The Imitation Game (2014)

Alan Turing is the perfect subject for a good old-fashioned movie biopic. There’s wartime intrigue, stormy personal drama, a man working against the odds, a man seen as an eccentric, plenty of modern day relevance and a sense that the film is making up for an injustice. Turing’s work at deciphering the most bafflingly coded German military radio transmissions during World War II was so important to the Allies and so ingenious that it was kept confidential for decades. His work was a secret weapon best kept that way. Winston Churchill himself sang the most lavish of praise for his efforts.

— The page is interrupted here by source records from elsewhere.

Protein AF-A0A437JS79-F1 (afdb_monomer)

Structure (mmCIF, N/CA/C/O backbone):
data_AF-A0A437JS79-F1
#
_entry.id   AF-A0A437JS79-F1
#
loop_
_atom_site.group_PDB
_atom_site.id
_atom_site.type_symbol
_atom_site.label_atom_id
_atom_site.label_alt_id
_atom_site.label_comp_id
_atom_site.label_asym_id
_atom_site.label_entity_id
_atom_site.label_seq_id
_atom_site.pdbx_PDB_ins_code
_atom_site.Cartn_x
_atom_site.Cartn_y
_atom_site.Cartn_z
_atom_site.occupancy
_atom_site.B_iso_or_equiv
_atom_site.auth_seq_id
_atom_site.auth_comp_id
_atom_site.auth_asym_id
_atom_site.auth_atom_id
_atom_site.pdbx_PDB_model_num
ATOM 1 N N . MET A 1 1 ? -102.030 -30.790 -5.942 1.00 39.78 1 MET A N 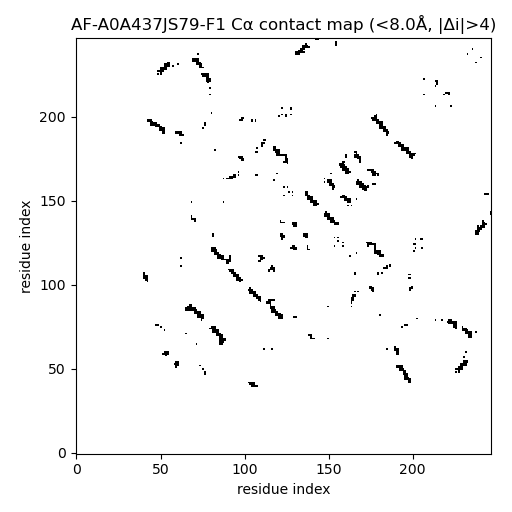1
ATOM 2 C CA . MET A 1 1 ? -101.581 -32.173 -5.671 1.00 39.78 1 MET A CA 1
ATOM 3 C C . MET A 1 1 ? -100.089 -32.093 -5.380 1.00 39.78 1 MET A C 1
ATOM 5 O O . MET A 1 1 ? -99.421 -31.314 -6.042 1.00 39.78 1 MET A O 1
ATOM 9 N N . GLN A 1 2 ? -99.664 -32.734 -4.295 1.00 39.34 2 GLN A N 1
ATOM 10 C CA . GLN A 1 2 ? -98.457 -32.495 -3.482 1.00 39.34 2 GLN A CA 1
ATOM 11 C C . GLN A 1 2 ? -97.129 -32.278 -4.236 1.00 39.34 2 GLN A C 1
ATOM 13 O O . GLN A 1 2 ? -96.884 -32.957 -5.229 1.00 39.34 2 GLN A O 1
ATOM 18 N N . PRO A 1 3 ? -96.205 -31.490 -3.658 1.00 41.62 3 PRO A N 1
ATOM 19 C CA . PRO A 1 3 ? -94.779 -31.774 -3.709 1.00 41.62 3 PRO A CA 1
ATOM 20 C C . PRO A 1 3 ? -94.304 -32.367 -2.367 1.00 41.62 3 PRO A C 1
ATOM 22 O O . PRO A 1 3 ? -94.558 -31.811 -1.298 1.00 41.62 3 PRO A O 1
ATOM 25 N N . SER A 1 4 ? -93.638 -33.519 -2.434 1.00 41.25 4 SER A N 1
ATOM 26 C CA . SER A 1 4 ? -92.833 -34.127 -1.364 1.00 41.25 4 SER A CA 1
ATOM 27 C C . SER A 1 4 ? -91.421 -33.533 -1.422 1.00 41.25 4 SER A C 1
ATOM 29 O O . SER A 1 4 ? -90.843 -33.468 -2.502 1.00 41.25 4 SER A O 1
ATOM 31 N N . HIS A 1 5 ? -90.964 -32.859 -0.366 1.00 41.31 5 HIS A N 1
ATOM 32 C CA . HIS A 1 5 ? -90.191 -33.417 0.755 1.00 41.31 5 HIS A CA 1
ATOM 33 C C . HIS A 1 5 ? -88.804 -33.899 0.322 1.00 41.31 5 HIS A C 1
ATOM 35 O O . HIS A 1 5 ? -88.696 -34.970 -0.254 1.00 41.31 5 HIS A O 1
ATOM 41 N N . ASP A 1 6 ? -87.785 -33.103 0.646 1.00 36.91 6 ASP A N 1
ATOM 42 C CA . ASP A 1 6 ? -86.573 -33.595 1.297 1.00 36.91 6 ASP A CA 1
ATOM 43 C C . ASP A 1 6 ? -85.992 -32.475 2.169 1.00 36.91 6 ASP A C 1
ATOM 45 O O . ASP A 1 6 ? -86.108 -31.288 1.857 1.00 36.91 6 ASP A O 1
ATOM 49 N N . ALA A 1 7 ? -85.509 -32.890 3.334 1.00 36.34 7 ALA A N 1
ATOM 50 C CA . ALA A 1 7 ? -85.245 -32.080 4.509 1.00 36.34 7 ALA A CA 1
ATOM 51 C C . ALA A 1 7 ? -83.844 -31.436 4.531 1.00 36.34 7 ALA A C 1
ATOM 53 O O . ALA A 1 7 ? -82.897 -31.934 3.926 1.00 36.34 7 ALA A O 1
ATOM 54 N N . ASP A 1 8 ? -83.773 -30.348 5.302 1.00 38.59 8 ASP A N 1
ATOM 55 C CA . ASP A 1 8 ? -82.616 -29.747 6.000 1.00 38.59 8 ASP A CA 1
ATOM 56 C C . ASP A 1 8 ? -81.734 -30.814 6.721 1.00 38.59 8 ASP A C 1
ATOM 58 O O . ASP A 1 8 ? -82.255 -31.907 6.972 1.00 38.59 8 ASP A O 1
ATOM 62 N N . PRO A 1 9 ? -80.472 -30.550 7.156 1.00 45.78 9 PRO A N 1
ATOM 63 C CA . PRO A 1 9 ? -80.086 -29.308 7.833 1.00 45.78 9 PRO A CA 1
ATOM 64 C C . PRO A 1 9 ? -78.688 -28.730 7.551 1.00 45.78 9 PRO A C 1
ATOM 66 O O . PRO A 1 9 ? -77.747 -29.392 7.112 1.00 45.78 9 PRO A O 1
ATOM 69 N N . ALA A 1 10 ? -78.576 -27.452 7.898 1.00 47.09 10 ALA A N 1
ATOM 70 C CA . ALA A 1 10 ? -77.340 -26.783 8.265 1.00 47.09 10 ALA A CA 1
ATOM 71 C C . ALA A 1 10 ? -76.619 -27.470 9.444 1.00 47.09 10 ALA A C 1
ATOM 73 O O . ALA A 1 10 ? -77.260 -27.864 10.416 1.00 47.09 10 ALA A O 1
ATOM 74 N N . ASP A 1 11 ? -75.291 -27.528 9.357 1.00 37.66 11 ASP A N 1
ATOM 75 C CA . ASP A 1 11 ? -74.337 -27.604 10.475 1.00 37.66 11 ASP A CA 1
ATOM 76 C C . ASP A 1 11 ? -72.996 -27.121 9.880 1.00 37.66 11 ASP A C 1
ATOM 78 O O . ASP A 1 11 ? -72.435 -27.762 8.993 1.00 37.66 11 ASP A O 1
ATOM 82 N N . ASP A 1 12 ? -72.707 -25.825 9.914 1.00 40.09 12 ASP A N 1
ATOM 83 C CA . ASP A 1 12 ? -72.086 -25.081 11.013 1.00 40.09 12 ASP A CA 1
ATOM 84 C C . ASP A 1 12 ? -70.561 -25.285 11.073 1.00 40.09 12 ASP A C 1
ATOM 86 O O . ASP A 1 12 ? -70.025 -26.352 10.778 1.00 40.09 12 ASP A O 1
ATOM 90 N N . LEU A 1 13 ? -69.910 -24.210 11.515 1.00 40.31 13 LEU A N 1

Turing never fired a bullet, never flew a plane, never bled and never got a speck of foreign mud on him, but he was a war hero in his own way, in a laboratory, building a room-sized machine that’s come to be credited as an early computer. He’d die in obscurity in 1954, not even famous enough to be considered forgotten and under persecution for homosexual activities. This movie version of the story—its primary, screen-credited resource being the Andrew Hodges book—gives it the stately treatment. It hits grand notes and plays the audience like a violin. It skimps on the science for the human drama, which is understandable (this is a movie, after all, not a college textbook). Like most biopics, this leans heavily on the lead actor’s performance and Benedict Cumberbatch knows what he’s doing. He has the tricky task of making Turing an awkward alien who barely knows how to behave among other people, but still magnetic. Director Morten Tyldum steers us into humor in the right places and wisely teases out the mystery of what makes Turing tick. The film’s biggest flaw is that it often reduces its themes to aphorisms that get repeated multiple times in case we missed the first two utterances (I rolled my eyes at a few of these). Its strength is that it’s an absorbing piece of work that holds you to the end and makes you want to read further.